Polskie zamki powstają z ruin i stają się głośne w świecie. Lata starań prywatnych nabywców przynoszą efekty. A ci są zdeterminowani, mimo że zamki to worek bez dna, w którym znikną każde pieniądze, a na rekonstrukcję trzeba poświęcić kawał życia.
150 tysięcy turystów każdego roku szturmuje mury zamku w Bobolicach, który coraz bardziej przypomina ten, z czasów jego świetności. - Niech się inni swoimi ruinami zachwycają, a Polacy nie gęsi - swoje zamki mają - parafrazuje słowa poety Jarosław Lasecki, od 14 lat właściciel zamku w Bobolicach, który właśnie zakończył jego rekonstrukcję.
Liczone w latach, a nie pieniądzach
Po tym, jak o zamku napisała agencja Assiociated Press, stał się on sławny na cały świat. I nie tylko on.
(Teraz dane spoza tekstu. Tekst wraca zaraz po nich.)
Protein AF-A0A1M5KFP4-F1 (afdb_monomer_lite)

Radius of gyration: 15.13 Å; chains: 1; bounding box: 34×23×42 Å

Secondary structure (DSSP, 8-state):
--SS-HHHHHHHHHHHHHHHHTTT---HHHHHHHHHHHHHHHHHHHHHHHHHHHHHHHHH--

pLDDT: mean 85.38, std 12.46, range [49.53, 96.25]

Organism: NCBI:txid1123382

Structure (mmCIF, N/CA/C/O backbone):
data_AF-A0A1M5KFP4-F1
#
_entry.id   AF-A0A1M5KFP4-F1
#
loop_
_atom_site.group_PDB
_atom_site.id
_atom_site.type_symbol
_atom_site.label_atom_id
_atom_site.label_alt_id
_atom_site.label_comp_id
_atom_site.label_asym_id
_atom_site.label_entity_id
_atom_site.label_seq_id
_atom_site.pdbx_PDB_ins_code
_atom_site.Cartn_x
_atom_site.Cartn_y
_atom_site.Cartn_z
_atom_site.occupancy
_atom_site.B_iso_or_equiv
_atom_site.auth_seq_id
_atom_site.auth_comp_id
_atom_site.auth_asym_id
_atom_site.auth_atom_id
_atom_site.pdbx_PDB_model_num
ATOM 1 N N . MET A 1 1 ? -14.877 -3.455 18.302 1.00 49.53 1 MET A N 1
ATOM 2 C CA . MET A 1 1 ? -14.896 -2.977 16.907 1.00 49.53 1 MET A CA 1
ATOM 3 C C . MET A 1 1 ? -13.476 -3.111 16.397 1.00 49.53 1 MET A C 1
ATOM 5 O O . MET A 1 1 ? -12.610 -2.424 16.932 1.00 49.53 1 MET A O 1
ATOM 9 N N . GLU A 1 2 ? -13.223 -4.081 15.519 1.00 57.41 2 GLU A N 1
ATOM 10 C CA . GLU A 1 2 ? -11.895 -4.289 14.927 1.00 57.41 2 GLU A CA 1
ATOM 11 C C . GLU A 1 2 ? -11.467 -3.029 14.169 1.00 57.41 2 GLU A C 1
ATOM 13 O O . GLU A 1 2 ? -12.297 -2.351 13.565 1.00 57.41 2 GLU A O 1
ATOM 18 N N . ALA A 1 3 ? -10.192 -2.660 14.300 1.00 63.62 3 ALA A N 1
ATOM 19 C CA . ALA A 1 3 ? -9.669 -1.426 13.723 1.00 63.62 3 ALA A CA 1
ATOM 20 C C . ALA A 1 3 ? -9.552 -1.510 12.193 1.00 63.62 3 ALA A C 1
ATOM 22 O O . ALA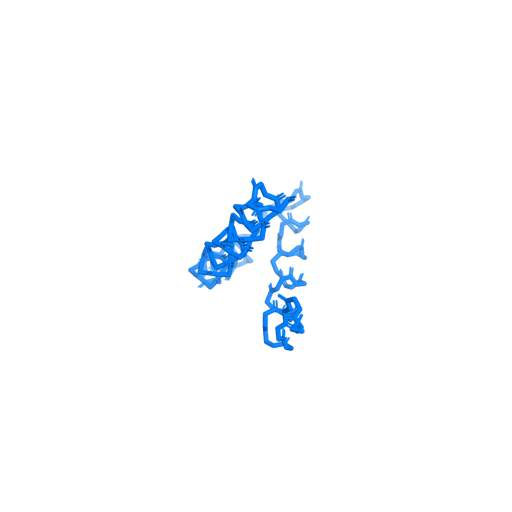 A 1 3 ? -9.759 -0.493 11.538 1.00 63.62 3 ALA A O 1
ATOM 23 N N . PHE A 1 4 ? -9.282 -2.705 11.654 1.00 77.94 4 PHE A N 1
ATOM 24 C CA . PHE A 1 4 ? -9.124 -2.995 10.227 1.00 77.94 4 PHE A CA 1
ATOM 25 C C . PHE A 1 4 ? -9.617 -4.412 9.928 1.00 77.94 4 PHE A C 1
ATOM 27 O O . PHE A 1 4 ? -9.475 -5.290 10.780 1.00 77.94 4 PHE A O 1
ATOM 34 N N . ASP A 1 5 ? -10.164 -4.625 8.732 1.00 88.75 5 ASP A N 1
ATOM 35 C CA . ASP A 1 5 ? -10.424 -5.970 8.214 1.00 88.75 5 ASP A CA 1
ATOM 36 C C . ASP A 1 5 ? -9.183 -6.555 7.510 1.00 88.75 5 ASP A C 1
ATOM 38 O O . ASP A 1 5 ? -8.207 -5.854 7.228 1.00 88.75 5 ASP A O 1
ATOM 42 N N . GLU A 1 6 ? -9.214 -7.856 7.222 1.00 92.94 6 GLU A N 1
ATOM 43 C CA . GLU A 1 6 ? -8.100 -8.576 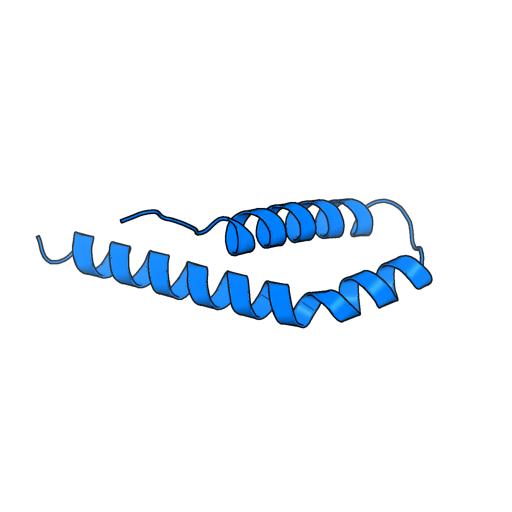6.594 1.00 92.94 6 GLU A CA 1
ATOM 44 C C . GLU A 1 6 ? -7.679 -7.969 5.244 1.00 92.94 6 GLU A C 1
ATOM 46 O O . GLU A 1 6 ? -6.485 -7.828 4.969 1.00 92.94 6 GLU A O 1
ATOM 51 N N . ALA A 1 7 ? -8.638 -7.549 4.415 1.00 92.56 7 ALA A N 1
ATOM 52 C CA . ALA A 1 7 ? -8.351 -6.976 3.103 1.00 92.56 7 ALA A CA 1
ATOM 53 C C . ALA A 1 7 ? -7.643 -5.617 3.228 1.00 92.56 7 ALA A C 1
ATOM 55 O O . ALA A 1 7 ? -6.693 -5.324 2.492 1.00 92.56 7 ALA A O 1
ATOM 56 N N . GLN A 1 8 ? -8.063 -4.804 4.196 1.00 93.19 8 GLN A N 1
ATOM 57 C CA . GLN A 1 8 ? -7.421 -3.539 4.535 1.00 93.19 8 GLN A CA 1
ATOM 58 C C . GLN A 1 8 ? -6.005 -3.753 5.072 1.00 93.19 8 GLN A C 1
ATOM 60 O O . GLN A 1 8 ? -5.092 -3.026 4.680 1.00 93.19 8 GLN A O 1
ATOM 65 N N . THR A 1 9 ? -5.794 -4.772 5.910 1.00 93.81 9 THR A N 1
ATOM 66 C CA . THR A 1 9 ? -4.461 -5.139 6.404 1.00 93.81 9 THR A CA 1
ATOM 67 C C . THR A 1 9 ? -3.526 -5.550 5.267 1.00 93.81 9 THR A C 1
ATOM 69 O O . THR A 1 9 ? -2.409 -5.040 5.192 1.00 93.81 9 THR A O 1
ATOM 72 N N . ILE A 1 10 ? -3.974 -6.410 4.349 1.00 95.81 10 ILE A N 1
ATOM 73 C CA . ILE A 1 10 ? -3.172 -6.835 3.188 1.00 95.81 10 ILE A CA 1
ATOM 74 C C . ILE A 1 10 ? -2.801 -5.628 2.317 1.00 95.81 10 ILE A C 1
ATOM 76 O O . ILE A 1 10 ? -1.641 -5.457 1.943 1.00 95.81 10 ILE A O 1
ATOM 80 N N . THR A 1 11 ? -3.771 -4.752 2.045 1.00 95.81 11 THR A N 1
ATOM 81 C CA . THR A 1 11 ? -3.556 -3.549 1.227 1.00 95.81 11 THR A CA 1
ATOM 82 C C . THR A 1 11 ? -2.555 -2.591 1.884 1.00 95.81 11 THR A C 1
ATOM 84 O O . THR A 1 11 ? -1.698 -2.029 1.204 1.00 95.81 11 THR A O 1
ATOM 87 N N . ALA A 1 12 ? -2.607 -2.436 3.210 1.00 94.75 12 ALA A N 1
ATOM 88 C CA . ALA A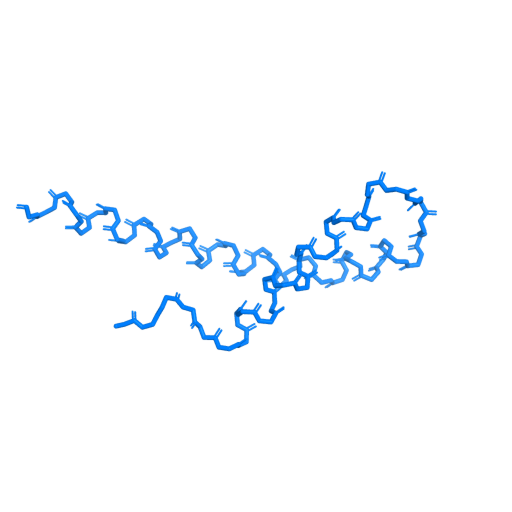 1 12 ? -1.677 -1.594 3.958 1.00 94.75 12 ALA A CA 1
ATOM 89 C C . ALA A 1 12 ? -0.232 -2.110 3.938 1.00 94.75 12 ALA A C 1
ATOM 91 O O . ALA A 1 12 ? 0.711 -1.319 3.829 1.00 94.75 12 ALA A O 1
ATOM 92 N N . LEU A 1 13 ? -0.057 -3.430 4.045 1.00 95.56 13 LEU A N 1
ATOM 93 C CA . LEU A 1 13 ? 1.256 -4.066 3.955 1.00 95.56 13 LEU A CA 1
ATOM 94 C C . LEU A 1 13 ? 1.850 -3.856 2.558 1.00 95.56 13 LEU A C 1
ATOM 96 O O . LEU A 1 13 ? 2.962 -3.347 2.445 1.00 95.56 13 LEU A O 1
ATOM 100 N N . GLN A 1 14 ? 1.064 -4.109 1.506 1.00 96.25 14 GLN A N 1
ATOM 101 C CA . GLN A 1 14 ? 1.504 -3.899 0.124 1.00 96.25 14 GLN A CA 1
ATOM 102 C C . GLN A 1 14 ? 1.871 -2.433 -0.162 1.00 96.25 14 GLN A C 1
ATOM 104 O O . GLN A 1 14 ? 2.870 -2.165 -0.827 1.00 96.25 14 GLN A O 1
ATOM 109 N N . MET A 1 15 ? 1.101 -1.475 0.365 1.00 95.25 15 MET A N 1
ATOM 110 C CA . MET A 1 15 ? 1.414 -0.046 0.254 1.00 95.25 15 MET A CA 1
ATOM 111 C C . MET A 1 15 ? 2.752 0.300 0.924 1.00 95.25 15 MET A C 1
ATOM 113 O O . MET A 1 15 ? 3.535 1.077 0.380 1.00 95.25 15 MET A O 1
ATOM 117 N N . THR A 1 16 ? 3.022 -0.278 2.097 1.00 94.06 16 THR A N 1
ATOM 118 C CA . THR A 1 16 ? 4.276 -0.059 2.833 1.00 94.06 16 THR A CA 1
ATOM 119 C C . THR A 1 16 ? 5.473 -0.609 2.058 1.00 94.06 16 THR A C 1
ATOM 121 O O . THR A 1 16 ? 6.493 0.072 1.934 1.00 94.06 16 THR A O 1
ATOM 124 N N . ASP A 1 17 ? 5.329 -1.798 1.477 1.00 92.88 17 ASP A N 1
ATOM 125 C CA . ASP A 1 17 ? 6.357 -2.416 0.640 1.00 92.88 17 ASP A CA 1
ATOM 126 C C . ASP A 1 17 ? 6.620 -1.605 -0.636 1.00 92.88 17 ASP A C 1
ATOM 128 O O . ASP A 1 17 ? 7.773 -1.316 -0.960 1.00 92.88 17 ASP A O 1
ATOM 132 N N . ASP A 1 18 ? 5.567 -1.158 -1.324 1.00 92.62 18 ASP A N 1
ATOM 133 C CA . ASP A 1 18 ? 5.688 -0.320 -2.520 1.00 92.62 18 ASP A CA 1
ATOM 134 C C . ASP A 1 18 ? 6.410 1.004 -2.219 1.00 92.62 18 ASP A C 1
ATOM 136 O O . ASP A 1 18 ? 7.299 1.402 -2.973 1.00 92.62 18 ASP A O 1
ATOM 140 N N . CYS A 1 19 ? 6.101 1.660 -1.093 1.00 86.94 19 CYS A N 1
ATOM 141 C CA . CYS A 1 19 ? 6.824 2.851 -0.639 1.00 86.94 19 CYS A CA 1
ATOM 142 C C . CYS A 1 19 ? 8.326 2.573 -0.475 1.00 86.94 19 CYS A C 1
ATOM 144 O O . CYS A 1 19 ? 9.147 3.338 -0.985 1.00 86.94 19 CYS A O 1
ATOM 146 N N . ASN A 1 20 ? 8.694 1.458 0.162 1.00 86.12 20 ASN A N 1
ATOM 147 C CA . ASN A 1 20 ? 10.095 1.065 0.350 1.00 86.12 20 ASN A CA 1
ATOM 148 C C . ASN A 1 20 ? 10.826 0.834 -0.985 1.00 86.12 20 ASN A C 1
ATOM 150 O O . ASN A 1 20 ? 12.007 1.166 -1.120 1.00 86.12 20 ASN A O 1
ATOM 154 N N . LEU A 1 21 ? 10.125 0.31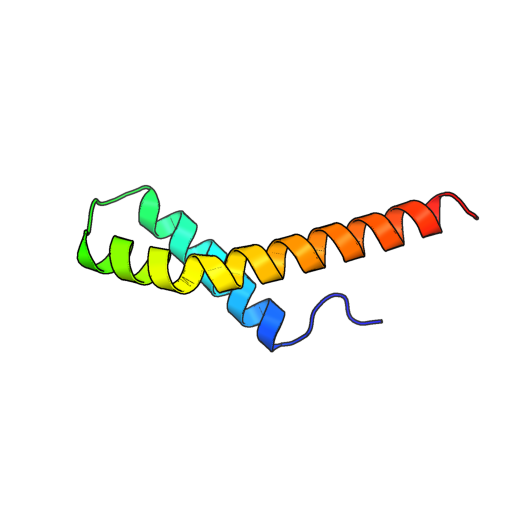1 -1.994 1.00 84.06 21 LEU A N 1
ATOM 155 C CA . LEU A 1 21 ? 10.687 0.040 -3.318 1.00 84.06 21 LEU A CA 1
ATOM 156 C C . LEU A 1 21 ? 10.975 1.313 -4.132 1.00 84.06 21 LEU A C 1
ATOM 158 O O . LEU A 1 21 ? 11.884 1.310 -4.963 1.00 84.06 21 LEU A O 1
ATOM 162 N N . THR A 1 22 ? 10.265 2.418 -3.877 1.00 77.94 22 THR A N 1
ATOM 163 C CA . THR A 1 22 ? 10.486 3.691 -4.595 1.00 77.94 22 THR A CA 1
ATOM 164 C C . THR A 1 22 ? 11.772 4.433 -4.209 1.00 77.94 22 THR A C 1
ATOM 166 O O . THR A 1 22 ? 12.178 5.353 -4.918 1.00 77.94 22 THR A O 1
ATOM 169 N N . VAL A 1 23 ? 12.446 4.035 -3.124 1.00 71.44 23 VAL A N 1
ATOM 170 C CA . VAL A 1 23 ? 13.587 4.778 -2.552 1.00 71.44 23 VAL A CA 1
ATOM 171 C C . VAL A 1 23 ? 14.937 4.382 -3.168 1.00 71.44 23 VAL A C 1
ATOM 173 O O . VAL A 1 23 ? 15.872 5.182 -3.160 1.00 71.44 23 VAL A O 1
ATOM 176 N N . HIS A 1 24 ? 15.068 3.171 -3.721 1.00 62.47 24 HIS A N 1
ATOM 177 C CA . HIS A 1 24 ? 16.395 2.584 -3.957 1.00 62.47 24 HIS A CA 1
ATOM 178 C C . HIS A 1 24 ? 16.738 2.238 -5.413 1.00 62.47 24 HIS A C 1
ATOM 180 O O . HIS A 1 24 ? 17.917 2.048 -5.712 1.00 62.47 24 HIS A O 1
ATOM 186 N N . THR A 1 25 ? 15.786 2.169 -6.353 1.00 63.78 25 THR A N 1
ATOM 187 C CA . THR A 1 25 ? 16.088 1.889 -7.774 1.00 63.78 25 THR A CA 1
ATOM 188 C C . THR A 1 25 ? 14.973 2.385 -8.693 1.00 63.78 25 THR A C 1
ATOM 190 O O . THR A 1 25 ? 13.809 2.053 -8.487 1.00 63.78 25 THR A O 1
ATOM 193 N N . TYR A 1 26 ? 15.313 3.133 -9.749 1.00 72.56 26 TYR A N 1
ATOM 194 C CA . TYR A 1 26 ? 14.337 3.449 -10.795 1.00 72.56 26 TYR A CA 1
ATOM 195 C C . TYR A 1 26 ? 14.075 2.203 -11.650 1.00 72.56 26 TYR A C 1
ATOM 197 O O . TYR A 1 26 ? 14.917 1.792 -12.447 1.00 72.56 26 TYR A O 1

Od Tajwanu przez sułtanat Brunei po USA światowe media zachwycają się Polakami, którzy pokochali średniowieczne warownie i przywracają im dawną świetność.
Jacek Nazarko z dumą pokazuje zamkowe lochy w Tykocinie, które podniósł z ruin, a tak naprawdę ze śmietnika, którym był królewski niegdyś zamek. - To 15 lat życia, bo na pieniądze się tego w złotówkach nie da policzyć. Byłem tu kierownikiem, murarzem i tynkarzem - mówi.
Zamki w Tykocinie i Bobolicach - choć dzieli je setki kilometrów - łączy jedno: to pasja przywraca im świetność. Ile jest takich zamków w Polsce - nie wiadomo. Pewne jest, że często tacy ludzie jak Jarosław Lasecki i Jacek Nazarko, to dla nich jedyna szansa na ocalenie od zapomnienia.